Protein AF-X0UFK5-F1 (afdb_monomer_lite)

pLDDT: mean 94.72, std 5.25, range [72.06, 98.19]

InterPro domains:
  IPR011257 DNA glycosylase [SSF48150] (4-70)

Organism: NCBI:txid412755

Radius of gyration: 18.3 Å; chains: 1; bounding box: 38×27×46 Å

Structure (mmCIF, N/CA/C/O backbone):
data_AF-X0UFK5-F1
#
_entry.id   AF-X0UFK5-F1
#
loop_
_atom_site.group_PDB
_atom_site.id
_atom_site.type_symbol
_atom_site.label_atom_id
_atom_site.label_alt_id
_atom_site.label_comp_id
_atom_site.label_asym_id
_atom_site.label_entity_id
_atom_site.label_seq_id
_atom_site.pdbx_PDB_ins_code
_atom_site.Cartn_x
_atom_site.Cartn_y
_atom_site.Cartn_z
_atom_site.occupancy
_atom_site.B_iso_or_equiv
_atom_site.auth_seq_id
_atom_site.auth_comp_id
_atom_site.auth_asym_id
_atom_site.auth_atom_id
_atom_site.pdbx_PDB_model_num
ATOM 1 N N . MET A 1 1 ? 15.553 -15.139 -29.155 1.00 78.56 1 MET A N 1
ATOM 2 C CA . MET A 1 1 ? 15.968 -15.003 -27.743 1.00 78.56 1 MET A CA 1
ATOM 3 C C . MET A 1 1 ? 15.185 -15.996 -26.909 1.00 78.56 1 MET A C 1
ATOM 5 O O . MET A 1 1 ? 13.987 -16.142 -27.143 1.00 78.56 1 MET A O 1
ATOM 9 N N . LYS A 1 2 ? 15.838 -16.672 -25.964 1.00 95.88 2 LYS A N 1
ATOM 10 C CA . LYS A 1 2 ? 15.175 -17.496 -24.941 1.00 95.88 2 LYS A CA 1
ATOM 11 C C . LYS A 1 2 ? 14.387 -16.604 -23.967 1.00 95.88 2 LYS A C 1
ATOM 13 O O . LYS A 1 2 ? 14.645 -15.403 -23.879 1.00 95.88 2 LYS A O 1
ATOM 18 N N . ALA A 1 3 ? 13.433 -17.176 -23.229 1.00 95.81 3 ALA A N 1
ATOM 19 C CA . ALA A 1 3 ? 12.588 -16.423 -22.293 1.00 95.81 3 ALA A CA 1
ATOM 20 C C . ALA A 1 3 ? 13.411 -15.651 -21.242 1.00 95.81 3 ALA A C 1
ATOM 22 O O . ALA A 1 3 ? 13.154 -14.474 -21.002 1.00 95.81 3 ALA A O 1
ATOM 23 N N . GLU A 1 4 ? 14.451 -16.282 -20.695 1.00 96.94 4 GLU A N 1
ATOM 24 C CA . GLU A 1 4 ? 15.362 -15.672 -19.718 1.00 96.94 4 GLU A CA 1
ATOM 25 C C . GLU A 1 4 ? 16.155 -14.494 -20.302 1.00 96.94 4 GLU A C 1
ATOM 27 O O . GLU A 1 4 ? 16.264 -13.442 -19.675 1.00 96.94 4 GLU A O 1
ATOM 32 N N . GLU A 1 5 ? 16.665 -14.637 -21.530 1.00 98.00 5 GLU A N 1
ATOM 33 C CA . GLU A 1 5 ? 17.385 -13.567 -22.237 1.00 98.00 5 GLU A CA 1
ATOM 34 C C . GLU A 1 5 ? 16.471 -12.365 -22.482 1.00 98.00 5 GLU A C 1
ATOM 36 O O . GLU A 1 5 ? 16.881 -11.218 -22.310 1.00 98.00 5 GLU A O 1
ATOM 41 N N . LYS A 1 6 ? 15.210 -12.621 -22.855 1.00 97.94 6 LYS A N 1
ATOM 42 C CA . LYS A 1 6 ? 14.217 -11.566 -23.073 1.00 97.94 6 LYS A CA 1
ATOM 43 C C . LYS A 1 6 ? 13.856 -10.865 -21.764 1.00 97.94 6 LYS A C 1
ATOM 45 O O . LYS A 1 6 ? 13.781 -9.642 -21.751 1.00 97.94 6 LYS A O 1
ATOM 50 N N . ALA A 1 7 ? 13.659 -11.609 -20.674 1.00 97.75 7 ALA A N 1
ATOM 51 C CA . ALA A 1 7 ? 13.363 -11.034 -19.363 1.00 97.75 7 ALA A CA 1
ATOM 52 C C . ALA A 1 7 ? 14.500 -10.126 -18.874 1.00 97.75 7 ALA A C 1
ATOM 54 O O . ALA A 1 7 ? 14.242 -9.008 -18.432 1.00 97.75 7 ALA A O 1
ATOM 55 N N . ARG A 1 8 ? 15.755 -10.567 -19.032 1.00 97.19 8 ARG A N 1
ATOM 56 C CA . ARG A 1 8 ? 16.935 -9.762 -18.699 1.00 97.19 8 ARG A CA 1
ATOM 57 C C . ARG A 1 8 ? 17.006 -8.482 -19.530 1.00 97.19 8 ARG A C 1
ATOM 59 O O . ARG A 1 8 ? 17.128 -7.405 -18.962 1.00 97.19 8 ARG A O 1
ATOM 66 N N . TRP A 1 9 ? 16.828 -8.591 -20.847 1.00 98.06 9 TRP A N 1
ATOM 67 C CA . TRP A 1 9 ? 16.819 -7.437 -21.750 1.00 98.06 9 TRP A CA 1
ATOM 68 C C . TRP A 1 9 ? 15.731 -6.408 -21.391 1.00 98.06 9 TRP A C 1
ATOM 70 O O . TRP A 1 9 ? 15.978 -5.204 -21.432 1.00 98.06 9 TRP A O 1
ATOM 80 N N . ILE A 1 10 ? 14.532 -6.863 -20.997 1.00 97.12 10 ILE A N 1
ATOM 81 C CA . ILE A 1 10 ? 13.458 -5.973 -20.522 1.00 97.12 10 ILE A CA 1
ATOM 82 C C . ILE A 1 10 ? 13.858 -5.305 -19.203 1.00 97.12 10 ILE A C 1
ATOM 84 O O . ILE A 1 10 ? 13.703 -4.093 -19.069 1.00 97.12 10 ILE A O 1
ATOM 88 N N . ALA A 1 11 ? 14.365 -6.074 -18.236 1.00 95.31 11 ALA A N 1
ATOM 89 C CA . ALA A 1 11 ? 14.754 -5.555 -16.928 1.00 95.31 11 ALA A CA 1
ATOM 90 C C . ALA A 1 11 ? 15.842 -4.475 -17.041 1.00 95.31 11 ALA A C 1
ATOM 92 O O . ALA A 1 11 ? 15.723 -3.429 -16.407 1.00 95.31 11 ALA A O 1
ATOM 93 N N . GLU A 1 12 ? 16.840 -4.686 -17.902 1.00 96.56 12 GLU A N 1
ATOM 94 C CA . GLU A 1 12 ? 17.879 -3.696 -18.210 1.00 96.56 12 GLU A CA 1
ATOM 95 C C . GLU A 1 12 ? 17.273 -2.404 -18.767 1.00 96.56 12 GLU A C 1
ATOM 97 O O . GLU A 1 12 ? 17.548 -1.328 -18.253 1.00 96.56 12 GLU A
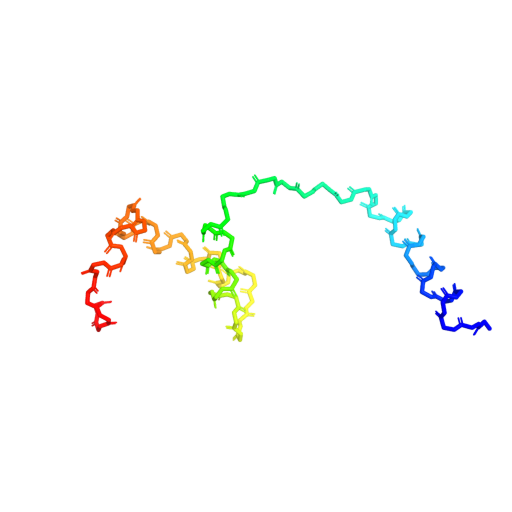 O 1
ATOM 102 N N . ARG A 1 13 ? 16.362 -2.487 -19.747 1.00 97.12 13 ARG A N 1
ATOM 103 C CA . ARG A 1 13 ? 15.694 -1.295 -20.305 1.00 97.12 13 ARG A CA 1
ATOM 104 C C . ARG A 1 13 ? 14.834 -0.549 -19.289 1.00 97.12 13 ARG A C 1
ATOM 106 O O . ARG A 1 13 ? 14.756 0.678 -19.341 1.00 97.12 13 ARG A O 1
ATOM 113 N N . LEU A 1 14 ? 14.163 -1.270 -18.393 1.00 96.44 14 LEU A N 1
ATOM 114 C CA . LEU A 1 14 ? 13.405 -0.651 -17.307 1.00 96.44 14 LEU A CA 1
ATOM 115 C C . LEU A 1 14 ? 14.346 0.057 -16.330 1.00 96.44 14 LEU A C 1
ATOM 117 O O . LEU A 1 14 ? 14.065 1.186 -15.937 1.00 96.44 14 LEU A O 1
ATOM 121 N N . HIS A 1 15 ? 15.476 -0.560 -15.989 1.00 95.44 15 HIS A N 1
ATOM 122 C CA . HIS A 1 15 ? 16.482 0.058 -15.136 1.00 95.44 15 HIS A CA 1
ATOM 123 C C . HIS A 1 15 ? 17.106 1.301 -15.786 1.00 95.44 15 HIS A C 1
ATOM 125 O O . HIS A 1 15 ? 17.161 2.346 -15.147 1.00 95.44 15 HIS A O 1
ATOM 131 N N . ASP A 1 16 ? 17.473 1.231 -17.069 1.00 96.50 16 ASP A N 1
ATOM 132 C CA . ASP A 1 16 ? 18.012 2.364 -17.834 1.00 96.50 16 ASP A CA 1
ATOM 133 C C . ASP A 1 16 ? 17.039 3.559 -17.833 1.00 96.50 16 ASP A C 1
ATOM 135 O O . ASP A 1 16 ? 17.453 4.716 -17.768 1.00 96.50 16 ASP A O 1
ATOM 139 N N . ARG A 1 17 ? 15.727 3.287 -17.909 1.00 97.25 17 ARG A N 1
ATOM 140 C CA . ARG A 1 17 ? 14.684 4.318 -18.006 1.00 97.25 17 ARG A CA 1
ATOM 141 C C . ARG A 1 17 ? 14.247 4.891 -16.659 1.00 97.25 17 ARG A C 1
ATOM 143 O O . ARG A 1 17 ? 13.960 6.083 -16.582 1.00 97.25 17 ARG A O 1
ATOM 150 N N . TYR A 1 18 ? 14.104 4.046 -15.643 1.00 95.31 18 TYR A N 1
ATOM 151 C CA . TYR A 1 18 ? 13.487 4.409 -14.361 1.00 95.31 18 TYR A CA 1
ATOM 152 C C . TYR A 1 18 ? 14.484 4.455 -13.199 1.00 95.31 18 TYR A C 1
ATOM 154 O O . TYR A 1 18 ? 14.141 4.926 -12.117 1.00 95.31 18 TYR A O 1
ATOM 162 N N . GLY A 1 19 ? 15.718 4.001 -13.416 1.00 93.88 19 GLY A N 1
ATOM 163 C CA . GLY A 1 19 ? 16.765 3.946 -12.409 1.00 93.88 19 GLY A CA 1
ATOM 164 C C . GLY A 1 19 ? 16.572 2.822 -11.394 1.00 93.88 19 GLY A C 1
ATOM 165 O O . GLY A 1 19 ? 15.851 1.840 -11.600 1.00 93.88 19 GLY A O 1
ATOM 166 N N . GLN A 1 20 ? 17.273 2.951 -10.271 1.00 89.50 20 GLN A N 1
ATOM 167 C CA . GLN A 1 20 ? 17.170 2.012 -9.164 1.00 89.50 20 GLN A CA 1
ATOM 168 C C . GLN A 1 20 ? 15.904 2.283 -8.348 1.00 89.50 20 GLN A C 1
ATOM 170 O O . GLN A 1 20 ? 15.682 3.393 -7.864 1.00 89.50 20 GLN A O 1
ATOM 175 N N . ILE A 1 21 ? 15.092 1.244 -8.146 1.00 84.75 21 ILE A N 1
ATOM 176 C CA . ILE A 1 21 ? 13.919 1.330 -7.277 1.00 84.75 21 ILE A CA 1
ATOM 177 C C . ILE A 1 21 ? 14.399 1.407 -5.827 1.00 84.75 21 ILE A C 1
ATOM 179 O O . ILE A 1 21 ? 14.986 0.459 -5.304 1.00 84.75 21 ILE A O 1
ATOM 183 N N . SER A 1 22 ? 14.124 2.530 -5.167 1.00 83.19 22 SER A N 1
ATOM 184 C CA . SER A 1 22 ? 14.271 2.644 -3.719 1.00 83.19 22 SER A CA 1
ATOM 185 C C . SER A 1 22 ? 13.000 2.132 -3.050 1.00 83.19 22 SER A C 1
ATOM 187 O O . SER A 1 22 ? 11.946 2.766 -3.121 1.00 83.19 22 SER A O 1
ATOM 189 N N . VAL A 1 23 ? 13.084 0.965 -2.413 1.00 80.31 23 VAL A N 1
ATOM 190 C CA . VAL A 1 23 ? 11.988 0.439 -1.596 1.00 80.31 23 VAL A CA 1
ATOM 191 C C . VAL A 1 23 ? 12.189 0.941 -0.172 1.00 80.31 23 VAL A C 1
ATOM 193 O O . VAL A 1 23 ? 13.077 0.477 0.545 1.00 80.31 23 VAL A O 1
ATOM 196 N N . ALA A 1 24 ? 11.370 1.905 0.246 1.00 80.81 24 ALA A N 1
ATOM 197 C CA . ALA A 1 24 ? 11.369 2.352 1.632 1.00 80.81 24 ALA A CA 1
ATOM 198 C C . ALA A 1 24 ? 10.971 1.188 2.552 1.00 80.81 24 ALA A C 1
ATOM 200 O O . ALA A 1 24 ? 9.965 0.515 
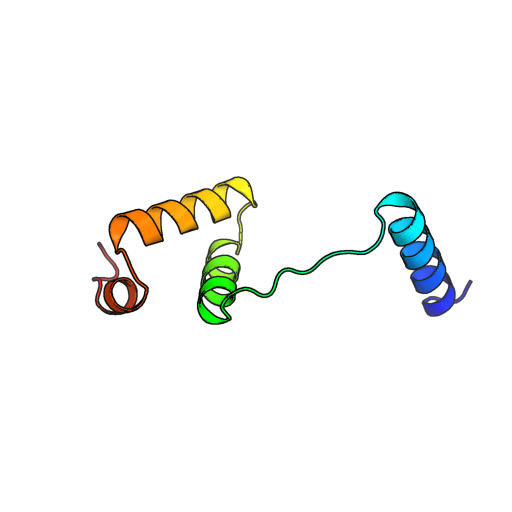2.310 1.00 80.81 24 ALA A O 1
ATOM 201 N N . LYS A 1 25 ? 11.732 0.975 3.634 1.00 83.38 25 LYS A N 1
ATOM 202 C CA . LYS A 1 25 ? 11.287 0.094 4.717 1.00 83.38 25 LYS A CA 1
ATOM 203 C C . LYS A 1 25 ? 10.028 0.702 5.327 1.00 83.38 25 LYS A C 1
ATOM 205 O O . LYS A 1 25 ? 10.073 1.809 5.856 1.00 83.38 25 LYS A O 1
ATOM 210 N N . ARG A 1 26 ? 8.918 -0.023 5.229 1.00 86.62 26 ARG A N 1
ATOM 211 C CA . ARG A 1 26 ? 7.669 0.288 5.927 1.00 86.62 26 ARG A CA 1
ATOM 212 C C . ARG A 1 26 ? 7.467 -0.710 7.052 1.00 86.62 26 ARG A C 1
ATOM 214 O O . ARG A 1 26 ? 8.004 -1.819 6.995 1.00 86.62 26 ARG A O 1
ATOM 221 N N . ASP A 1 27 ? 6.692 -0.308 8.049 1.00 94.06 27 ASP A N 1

__________________________________________________

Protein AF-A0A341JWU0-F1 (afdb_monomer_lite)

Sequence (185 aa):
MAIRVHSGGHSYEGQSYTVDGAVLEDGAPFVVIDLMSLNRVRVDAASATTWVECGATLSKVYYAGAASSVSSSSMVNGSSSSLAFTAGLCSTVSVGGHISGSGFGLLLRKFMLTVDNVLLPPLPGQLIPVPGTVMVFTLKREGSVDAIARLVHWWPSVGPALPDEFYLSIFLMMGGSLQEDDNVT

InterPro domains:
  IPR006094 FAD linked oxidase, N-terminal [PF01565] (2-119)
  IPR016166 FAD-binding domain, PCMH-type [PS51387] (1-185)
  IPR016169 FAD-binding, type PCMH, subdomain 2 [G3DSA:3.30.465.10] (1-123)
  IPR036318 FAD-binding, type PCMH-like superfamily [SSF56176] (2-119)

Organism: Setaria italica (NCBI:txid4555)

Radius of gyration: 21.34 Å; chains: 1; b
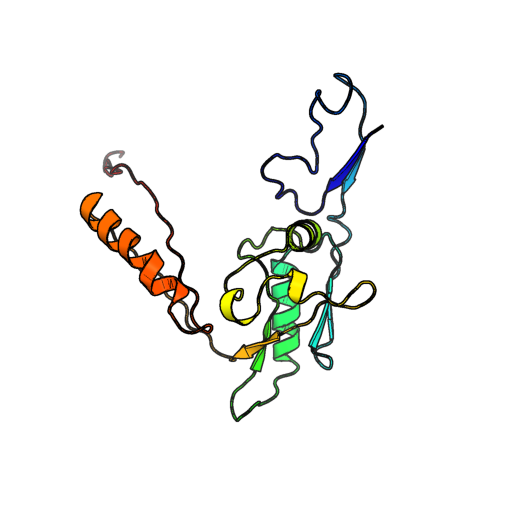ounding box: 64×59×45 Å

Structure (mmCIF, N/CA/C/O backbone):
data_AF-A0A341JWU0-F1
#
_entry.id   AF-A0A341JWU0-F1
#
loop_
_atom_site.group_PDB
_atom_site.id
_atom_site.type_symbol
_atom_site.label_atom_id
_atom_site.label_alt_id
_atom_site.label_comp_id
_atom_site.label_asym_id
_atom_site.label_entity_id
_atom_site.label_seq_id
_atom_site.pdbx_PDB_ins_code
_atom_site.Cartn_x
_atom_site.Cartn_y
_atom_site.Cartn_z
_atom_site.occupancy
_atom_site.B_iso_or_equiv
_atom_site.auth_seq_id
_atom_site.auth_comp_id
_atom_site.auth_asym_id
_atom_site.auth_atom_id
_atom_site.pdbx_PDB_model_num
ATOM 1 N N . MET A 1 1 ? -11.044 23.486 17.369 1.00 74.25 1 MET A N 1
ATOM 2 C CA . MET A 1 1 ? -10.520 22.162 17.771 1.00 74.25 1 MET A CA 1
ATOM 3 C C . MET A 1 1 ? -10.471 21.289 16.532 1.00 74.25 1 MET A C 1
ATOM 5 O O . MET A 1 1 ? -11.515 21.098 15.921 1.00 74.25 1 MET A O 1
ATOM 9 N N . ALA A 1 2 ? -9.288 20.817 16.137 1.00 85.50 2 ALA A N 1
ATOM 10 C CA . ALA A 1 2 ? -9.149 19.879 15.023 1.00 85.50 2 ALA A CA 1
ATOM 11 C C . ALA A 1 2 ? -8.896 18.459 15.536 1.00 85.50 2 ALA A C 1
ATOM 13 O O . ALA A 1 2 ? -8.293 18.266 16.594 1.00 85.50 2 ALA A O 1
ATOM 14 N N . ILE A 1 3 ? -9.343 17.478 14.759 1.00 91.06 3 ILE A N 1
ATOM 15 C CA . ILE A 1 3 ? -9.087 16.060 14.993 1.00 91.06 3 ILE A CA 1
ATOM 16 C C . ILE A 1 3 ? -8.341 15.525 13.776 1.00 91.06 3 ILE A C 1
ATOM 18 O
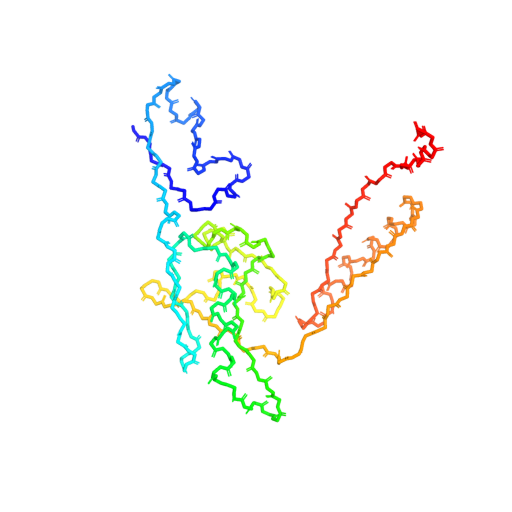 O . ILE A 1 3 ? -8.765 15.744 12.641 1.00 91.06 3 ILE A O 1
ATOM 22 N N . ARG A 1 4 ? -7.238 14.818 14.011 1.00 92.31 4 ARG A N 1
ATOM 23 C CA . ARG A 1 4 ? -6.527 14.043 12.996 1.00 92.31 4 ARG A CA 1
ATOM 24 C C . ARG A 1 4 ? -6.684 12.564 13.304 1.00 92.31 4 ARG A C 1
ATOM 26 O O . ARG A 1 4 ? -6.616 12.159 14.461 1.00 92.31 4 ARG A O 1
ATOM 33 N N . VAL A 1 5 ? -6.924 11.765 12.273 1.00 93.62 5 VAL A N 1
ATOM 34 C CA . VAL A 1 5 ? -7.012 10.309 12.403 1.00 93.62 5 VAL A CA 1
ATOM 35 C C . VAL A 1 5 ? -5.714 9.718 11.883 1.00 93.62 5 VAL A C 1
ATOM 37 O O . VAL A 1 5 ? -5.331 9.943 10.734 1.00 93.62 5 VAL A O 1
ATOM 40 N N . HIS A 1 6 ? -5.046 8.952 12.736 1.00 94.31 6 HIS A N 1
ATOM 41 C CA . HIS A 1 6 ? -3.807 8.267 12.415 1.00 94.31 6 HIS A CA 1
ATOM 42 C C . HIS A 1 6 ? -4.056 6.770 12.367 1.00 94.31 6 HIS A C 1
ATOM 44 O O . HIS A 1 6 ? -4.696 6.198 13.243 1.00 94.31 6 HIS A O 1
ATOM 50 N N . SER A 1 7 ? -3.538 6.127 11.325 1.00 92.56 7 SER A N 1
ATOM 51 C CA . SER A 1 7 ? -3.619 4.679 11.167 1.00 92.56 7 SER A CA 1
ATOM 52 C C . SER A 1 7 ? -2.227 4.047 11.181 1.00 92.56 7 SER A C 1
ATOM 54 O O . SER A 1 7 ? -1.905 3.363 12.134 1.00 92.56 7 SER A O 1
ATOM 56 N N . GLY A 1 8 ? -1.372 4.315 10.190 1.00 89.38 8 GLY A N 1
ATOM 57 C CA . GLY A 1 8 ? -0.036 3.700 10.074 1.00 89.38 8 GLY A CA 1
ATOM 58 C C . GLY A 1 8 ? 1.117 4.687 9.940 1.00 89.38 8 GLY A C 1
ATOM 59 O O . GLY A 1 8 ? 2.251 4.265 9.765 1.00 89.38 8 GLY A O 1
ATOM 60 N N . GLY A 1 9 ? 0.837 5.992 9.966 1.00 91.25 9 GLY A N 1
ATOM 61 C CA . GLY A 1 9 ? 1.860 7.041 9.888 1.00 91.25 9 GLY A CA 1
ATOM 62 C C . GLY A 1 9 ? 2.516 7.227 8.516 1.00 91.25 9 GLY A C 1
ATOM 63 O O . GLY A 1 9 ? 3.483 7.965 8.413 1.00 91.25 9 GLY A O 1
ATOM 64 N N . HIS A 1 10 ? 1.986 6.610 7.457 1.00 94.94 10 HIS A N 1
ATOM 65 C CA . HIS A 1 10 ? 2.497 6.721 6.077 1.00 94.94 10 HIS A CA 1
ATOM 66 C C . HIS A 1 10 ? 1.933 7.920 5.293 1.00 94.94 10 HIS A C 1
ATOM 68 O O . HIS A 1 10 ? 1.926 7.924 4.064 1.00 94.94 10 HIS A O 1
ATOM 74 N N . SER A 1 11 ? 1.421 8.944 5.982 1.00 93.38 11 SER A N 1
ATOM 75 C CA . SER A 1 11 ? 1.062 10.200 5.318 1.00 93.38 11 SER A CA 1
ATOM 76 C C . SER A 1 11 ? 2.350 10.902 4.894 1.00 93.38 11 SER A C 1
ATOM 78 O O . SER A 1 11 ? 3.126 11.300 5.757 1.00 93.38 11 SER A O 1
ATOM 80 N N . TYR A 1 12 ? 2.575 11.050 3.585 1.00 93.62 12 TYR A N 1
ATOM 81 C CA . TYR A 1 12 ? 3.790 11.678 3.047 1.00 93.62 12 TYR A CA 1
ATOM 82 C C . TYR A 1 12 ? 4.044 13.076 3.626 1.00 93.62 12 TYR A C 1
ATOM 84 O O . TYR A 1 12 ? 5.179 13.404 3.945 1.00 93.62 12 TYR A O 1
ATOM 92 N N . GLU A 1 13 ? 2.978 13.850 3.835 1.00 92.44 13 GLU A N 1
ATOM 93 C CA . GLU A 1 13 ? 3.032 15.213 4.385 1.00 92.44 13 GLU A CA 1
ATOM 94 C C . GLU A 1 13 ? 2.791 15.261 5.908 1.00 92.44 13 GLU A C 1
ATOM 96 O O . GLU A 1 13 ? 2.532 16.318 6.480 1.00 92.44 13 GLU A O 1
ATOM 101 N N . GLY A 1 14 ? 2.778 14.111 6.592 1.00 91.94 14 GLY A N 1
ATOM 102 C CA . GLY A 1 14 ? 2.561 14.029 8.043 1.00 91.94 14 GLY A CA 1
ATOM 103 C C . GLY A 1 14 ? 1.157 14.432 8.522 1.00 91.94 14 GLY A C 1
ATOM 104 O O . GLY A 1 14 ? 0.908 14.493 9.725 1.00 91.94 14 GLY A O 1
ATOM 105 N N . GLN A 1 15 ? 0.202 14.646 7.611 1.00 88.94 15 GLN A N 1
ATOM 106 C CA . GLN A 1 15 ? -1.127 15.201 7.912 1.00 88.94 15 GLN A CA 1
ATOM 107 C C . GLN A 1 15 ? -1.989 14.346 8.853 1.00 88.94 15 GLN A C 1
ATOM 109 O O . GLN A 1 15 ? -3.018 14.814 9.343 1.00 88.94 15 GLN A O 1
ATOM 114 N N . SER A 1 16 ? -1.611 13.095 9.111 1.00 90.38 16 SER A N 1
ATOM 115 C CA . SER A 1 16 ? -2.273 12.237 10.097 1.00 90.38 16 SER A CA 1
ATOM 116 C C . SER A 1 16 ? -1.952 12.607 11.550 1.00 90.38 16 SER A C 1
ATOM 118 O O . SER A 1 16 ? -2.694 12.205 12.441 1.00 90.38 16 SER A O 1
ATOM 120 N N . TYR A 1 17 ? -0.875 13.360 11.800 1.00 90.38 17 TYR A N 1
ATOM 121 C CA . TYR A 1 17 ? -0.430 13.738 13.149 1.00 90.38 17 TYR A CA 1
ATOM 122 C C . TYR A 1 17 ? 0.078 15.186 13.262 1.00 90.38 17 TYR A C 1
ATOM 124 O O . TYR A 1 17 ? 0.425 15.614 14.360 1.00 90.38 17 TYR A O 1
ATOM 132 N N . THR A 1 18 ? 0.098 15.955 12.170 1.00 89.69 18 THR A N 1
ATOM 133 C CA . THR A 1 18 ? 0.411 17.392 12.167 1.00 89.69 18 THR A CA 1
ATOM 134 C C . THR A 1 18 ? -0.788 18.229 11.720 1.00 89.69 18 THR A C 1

__________________________________________________

- **Work task**: Line count for "gyration": determine it from the data and answer with the number by itself.

- **Exercise output**: 2